(Stored items)
• • • • •

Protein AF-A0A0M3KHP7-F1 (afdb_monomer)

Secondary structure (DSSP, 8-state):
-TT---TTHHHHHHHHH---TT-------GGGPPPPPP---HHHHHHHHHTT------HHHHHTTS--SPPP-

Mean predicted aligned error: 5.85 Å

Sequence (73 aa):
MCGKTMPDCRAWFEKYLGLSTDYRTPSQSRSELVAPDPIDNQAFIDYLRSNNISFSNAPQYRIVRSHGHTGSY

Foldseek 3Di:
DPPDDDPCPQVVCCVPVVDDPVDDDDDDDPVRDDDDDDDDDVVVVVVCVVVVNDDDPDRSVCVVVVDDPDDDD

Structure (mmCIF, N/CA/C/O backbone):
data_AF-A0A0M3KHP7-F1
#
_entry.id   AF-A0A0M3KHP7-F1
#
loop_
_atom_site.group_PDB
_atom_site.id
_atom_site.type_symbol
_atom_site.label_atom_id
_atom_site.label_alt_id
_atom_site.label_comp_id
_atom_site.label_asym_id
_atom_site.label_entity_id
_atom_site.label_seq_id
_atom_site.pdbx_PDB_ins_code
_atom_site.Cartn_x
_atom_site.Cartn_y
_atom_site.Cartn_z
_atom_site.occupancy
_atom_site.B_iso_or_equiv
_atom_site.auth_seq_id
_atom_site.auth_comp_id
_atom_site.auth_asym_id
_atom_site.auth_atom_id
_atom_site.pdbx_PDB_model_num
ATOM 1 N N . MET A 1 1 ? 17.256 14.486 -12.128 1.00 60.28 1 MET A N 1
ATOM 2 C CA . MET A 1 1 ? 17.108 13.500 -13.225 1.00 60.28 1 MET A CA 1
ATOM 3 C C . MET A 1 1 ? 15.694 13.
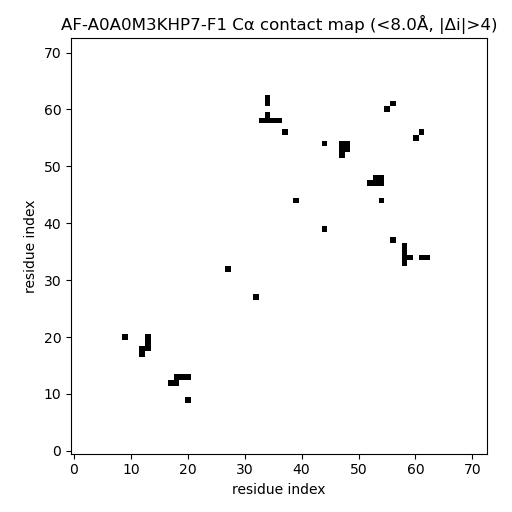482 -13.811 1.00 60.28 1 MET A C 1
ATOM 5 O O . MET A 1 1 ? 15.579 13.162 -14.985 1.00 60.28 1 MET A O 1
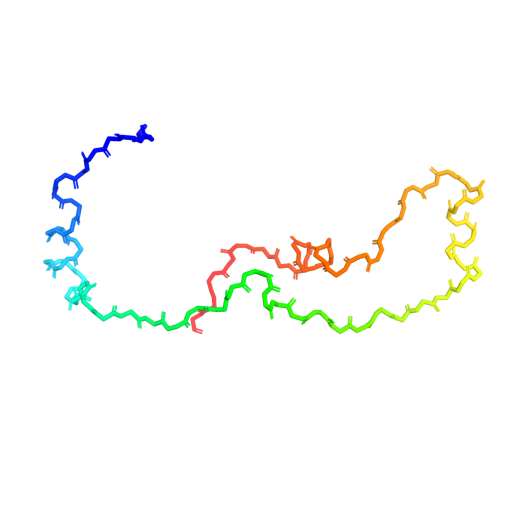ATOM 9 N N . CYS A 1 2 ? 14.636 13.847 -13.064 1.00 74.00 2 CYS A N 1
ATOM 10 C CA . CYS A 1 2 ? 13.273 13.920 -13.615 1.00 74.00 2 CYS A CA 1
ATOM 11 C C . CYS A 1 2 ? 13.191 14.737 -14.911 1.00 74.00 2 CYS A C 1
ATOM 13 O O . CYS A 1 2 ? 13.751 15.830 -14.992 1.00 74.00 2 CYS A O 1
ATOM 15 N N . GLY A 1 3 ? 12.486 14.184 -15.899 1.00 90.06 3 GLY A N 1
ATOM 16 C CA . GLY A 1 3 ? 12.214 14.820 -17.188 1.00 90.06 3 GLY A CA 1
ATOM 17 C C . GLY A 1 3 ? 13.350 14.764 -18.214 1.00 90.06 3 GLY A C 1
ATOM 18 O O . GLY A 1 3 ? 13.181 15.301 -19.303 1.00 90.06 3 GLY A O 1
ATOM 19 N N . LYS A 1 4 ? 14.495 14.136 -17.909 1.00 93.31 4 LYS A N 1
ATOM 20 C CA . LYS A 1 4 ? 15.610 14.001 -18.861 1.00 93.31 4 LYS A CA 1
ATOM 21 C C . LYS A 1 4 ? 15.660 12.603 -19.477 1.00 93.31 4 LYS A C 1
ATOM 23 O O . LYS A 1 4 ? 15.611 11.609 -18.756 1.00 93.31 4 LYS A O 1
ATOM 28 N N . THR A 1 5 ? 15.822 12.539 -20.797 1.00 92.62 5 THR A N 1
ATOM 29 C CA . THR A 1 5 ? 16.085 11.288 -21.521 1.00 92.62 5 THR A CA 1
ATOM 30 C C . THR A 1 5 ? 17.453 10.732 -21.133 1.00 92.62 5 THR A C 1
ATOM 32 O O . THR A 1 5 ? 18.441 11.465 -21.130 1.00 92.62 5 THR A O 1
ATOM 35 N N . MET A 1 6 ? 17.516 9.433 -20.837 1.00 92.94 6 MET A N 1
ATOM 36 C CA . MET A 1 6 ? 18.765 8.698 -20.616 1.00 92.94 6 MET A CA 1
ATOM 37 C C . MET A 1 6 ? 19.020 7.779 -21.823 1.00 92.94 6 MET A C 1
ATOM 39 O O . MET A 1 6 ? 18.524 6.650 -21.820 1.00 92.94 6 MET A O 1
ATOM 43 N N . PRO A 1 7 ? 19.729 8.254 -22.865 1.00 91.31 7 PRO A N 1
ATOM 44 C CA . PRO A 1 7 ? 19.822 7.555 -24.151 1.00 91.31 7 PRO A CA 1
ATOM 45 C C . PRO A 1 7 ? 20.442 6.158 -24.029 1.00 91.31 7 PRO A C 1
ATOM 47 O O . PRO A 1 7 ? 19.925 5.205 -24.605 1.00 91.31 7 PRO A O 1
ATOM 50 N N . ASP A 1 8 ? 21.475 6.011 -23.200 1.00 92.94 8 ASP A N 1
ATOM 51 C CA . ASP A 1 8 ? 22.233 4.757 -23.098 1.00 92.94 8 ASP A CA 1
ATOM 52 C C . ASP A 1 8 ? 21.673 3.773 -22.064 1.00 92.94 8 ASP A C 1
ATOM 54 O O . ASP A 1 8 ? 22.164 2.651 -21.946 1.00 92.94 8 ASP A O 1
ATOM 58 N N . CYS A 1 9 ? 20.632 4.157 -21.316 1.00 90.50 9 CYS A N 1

• • • • •

- THE PROBLEM
Transcribe the complete set of entries verbatim. No pictures belong in the copy.

- WRITTEN ANSWER
Protein AF-A0A0M3KHP7-F1 (afdb_monomer)

Secondary structure (DSSP, 8-state):
-TT---TTHHHHHHHHH---TT-------GGGPPPPPP---HHHHHHHHHTT------HHHHHTTS--SPPP-

Mean predicted aligned error: 5.85 Å

Sequence (73 aa):
MCGKTMPDCRAWFEKYLGLSTDYRTPSQSRSELVAPDPIDNQAFIDYLRSNNISFSNAPQYRIVRSHGHTGSY

Foldseek 3Di:
DPPDDDPCPQVVCCVPVVDDPVDDDDDDDPVRDDDDDDDDDVVVVVVCVVVVNDDDPDRSVCVVVVDDPDDDD

Structure (mmCIF, N/CA/C/O backbone):
data_AF-A0A0M3KHP7-F1
#
_entry.id   AF-A0A0M3KHP7-F1
#
loop_
_atom_site.group_PDB
_atom_site.id
_atom_site.type_symbol
_atom_site.label_atom_id
_atom_site.label_alt_id
_atom_site.label_comp_id
_atom_site.label_asym_id
_atom_site.label_entity_id
_atom_site.label_seq_id
_atom_site.pdbx_PDB_ins_code
_atom_site.Cartn_x
_atom_site.Cartn_y
_atom_site.Cartn_z
_atom_site.occupancy
_atom_site.B_iso_or_equiv
_atom_site.auth_seq_id
_atom_site.auth_comp_id
_atom_site.auth_asym_id
_atom_site.auth_atom_id
_atom_site.pdbx_PDB_model_num
ATOM 1 N N . MET A 1 1 ? 17.256 14.486 -12.128 1.00 60.28 1 MET A N 1
ATOM 2 C CA . MET A 1 1 ? 17.108 13.500 -13.225 1.00 60.28 1 MET A CA 1
ATOM 3 C C . MET A 1 1 ? 15.694 13.
482 -13.811 1.00 60.28 1 MET A C 1
ATOM 5 O O . MET A 1 1 ? 15.579 13.162 -14.985 1.00 60.28 1 MET A O 1
ATOM 9 N N . CYS A 1 2 ? 14.636 13.847 -13.064 1.00 74.00 2 CYS A N 1
ATOM 10 C CA . CYS A 1 2 ? 13.273 13.920 -13.615 1.00 74.00 2 CYS A CA 1
ATOM 11 C C . CYS A 1 2 ? 13.191 14.737 -14.911 1.00 74.00 2 CYS A C 1
ATOM 13 O O . CYS A 1 2 ? 13.751 15.830 -14.992 1.00 74.00 2 CYS A O 1
ATOM 15 N N . GLY A 1 3 ? 12.486 14.184 -15.899 1.00 90.06 3 GLY A N 1
ATOM 16 C CA . GLY A 1 3 ? 12.214 14.820 -17.188 1.00 90.06 3 GLY A CA 1
ATOM 17 C C . GLY A 1 3 ? 13.350 14.764 -18.214 1.00 90.06 3 GLY A C 1
ATOM 18 O O . GLY A 1 3 ? 13.181 15.301 -19.303 1.00 90.06 3 GLY A O 1
ATOM 19 N N . LYS A 1 4 ? 14.495 14.136 -17.909 1.00 93.31 4 LYS A N 1
ATOM 20 C CA . LYS A 1 4 ? 15.610 14.001 -18.861 1.00 93.31 4 LYS A CA 1
ATOM 21 C C . LYS A 1 4 ? 15.660 12.603 -19.477 1.00 93.31 4 LYS A C 1
ATOM 23 O O . LYS A 1 4 ? 15.611 11.609 -18.756 1.00 93.31 4 LYS A O 1
ATOM 28 N N . THR A 1 5 ? 15.822 12.539 -20.797 1.00 92.62 5 THR A N 1
ATOM 29 C CA . THR A 1 5 ? 16.085 11.288 -21.521 1.00 92.62 5 THR A CA 1
ATOM 30 C C . THR A 1 5 ? 17.453 10.732 -21.133 1.00 92.62 5 THR A C 1
ATOM 32 O O . THR A 1 5 ? 18.441 11.465 -21.130 1.00 92.62 5 THR A O 1
ATOM 35 N N . MET A 1 6 ? 17.516 9.433 -20.837 1.00 92.94 6 MET A N 1
ATOM 36 C CA . MET A 1 6 ? 18.765 8.698 -20.616 1.00 92.94 6 MET A CA 1
ATOM 37 C C . MET A 1 6 ? 19.020 7.779 -21.823 1.00 92.94 6 MET A C 1
ATOM 39 O O . MET A 1 6 ? 18.524 6.650 -21.820 1.00 92.94 6 MET A O 1
ATOM 43 N N . PRO A 1 7 ? 19.729 8.254 -22.865 1.00 91.31 7 PRO A N 1
ATOM 44 C CA . PRO A 1 7 ? 19.822 7.555 -24.151 1.00 91.31 7 PRO A CA 1
ATOM 45 C C . PRO A 1 7 ? 20.442 6.158 -24.029 1.00 91.31 7 PRO A C 1
ATOM 47 O O . PRO A 1 7 ? 19.925 5.205 -24.605 1.00 91.31 7 PRO A O 1
ATOM 50 N N . ASP A 1 8 ? 21.475 6.011 -23.200 1.00 92.94 8 ASP A N 1
ATOM 51 C CA . ASP A 1 8 ? 22.233 4.757 -23.098 1.00 92.94 8 ASP A CA 1
ATOM 52 C C . ASP A 1 8 ? 21.673 3.773 -22.064 1.00 92.94 8 ASP A C 1
ATOM 54 O O . ASP A 1 8 ? 22.164 2.651 -21.946 1.00 92.94 8 ASP A O 1
ATOM 58 N N . CYS A 1 9 ? 20.632 4.157 -21.316 1.00 90.50 9 CYS A N 1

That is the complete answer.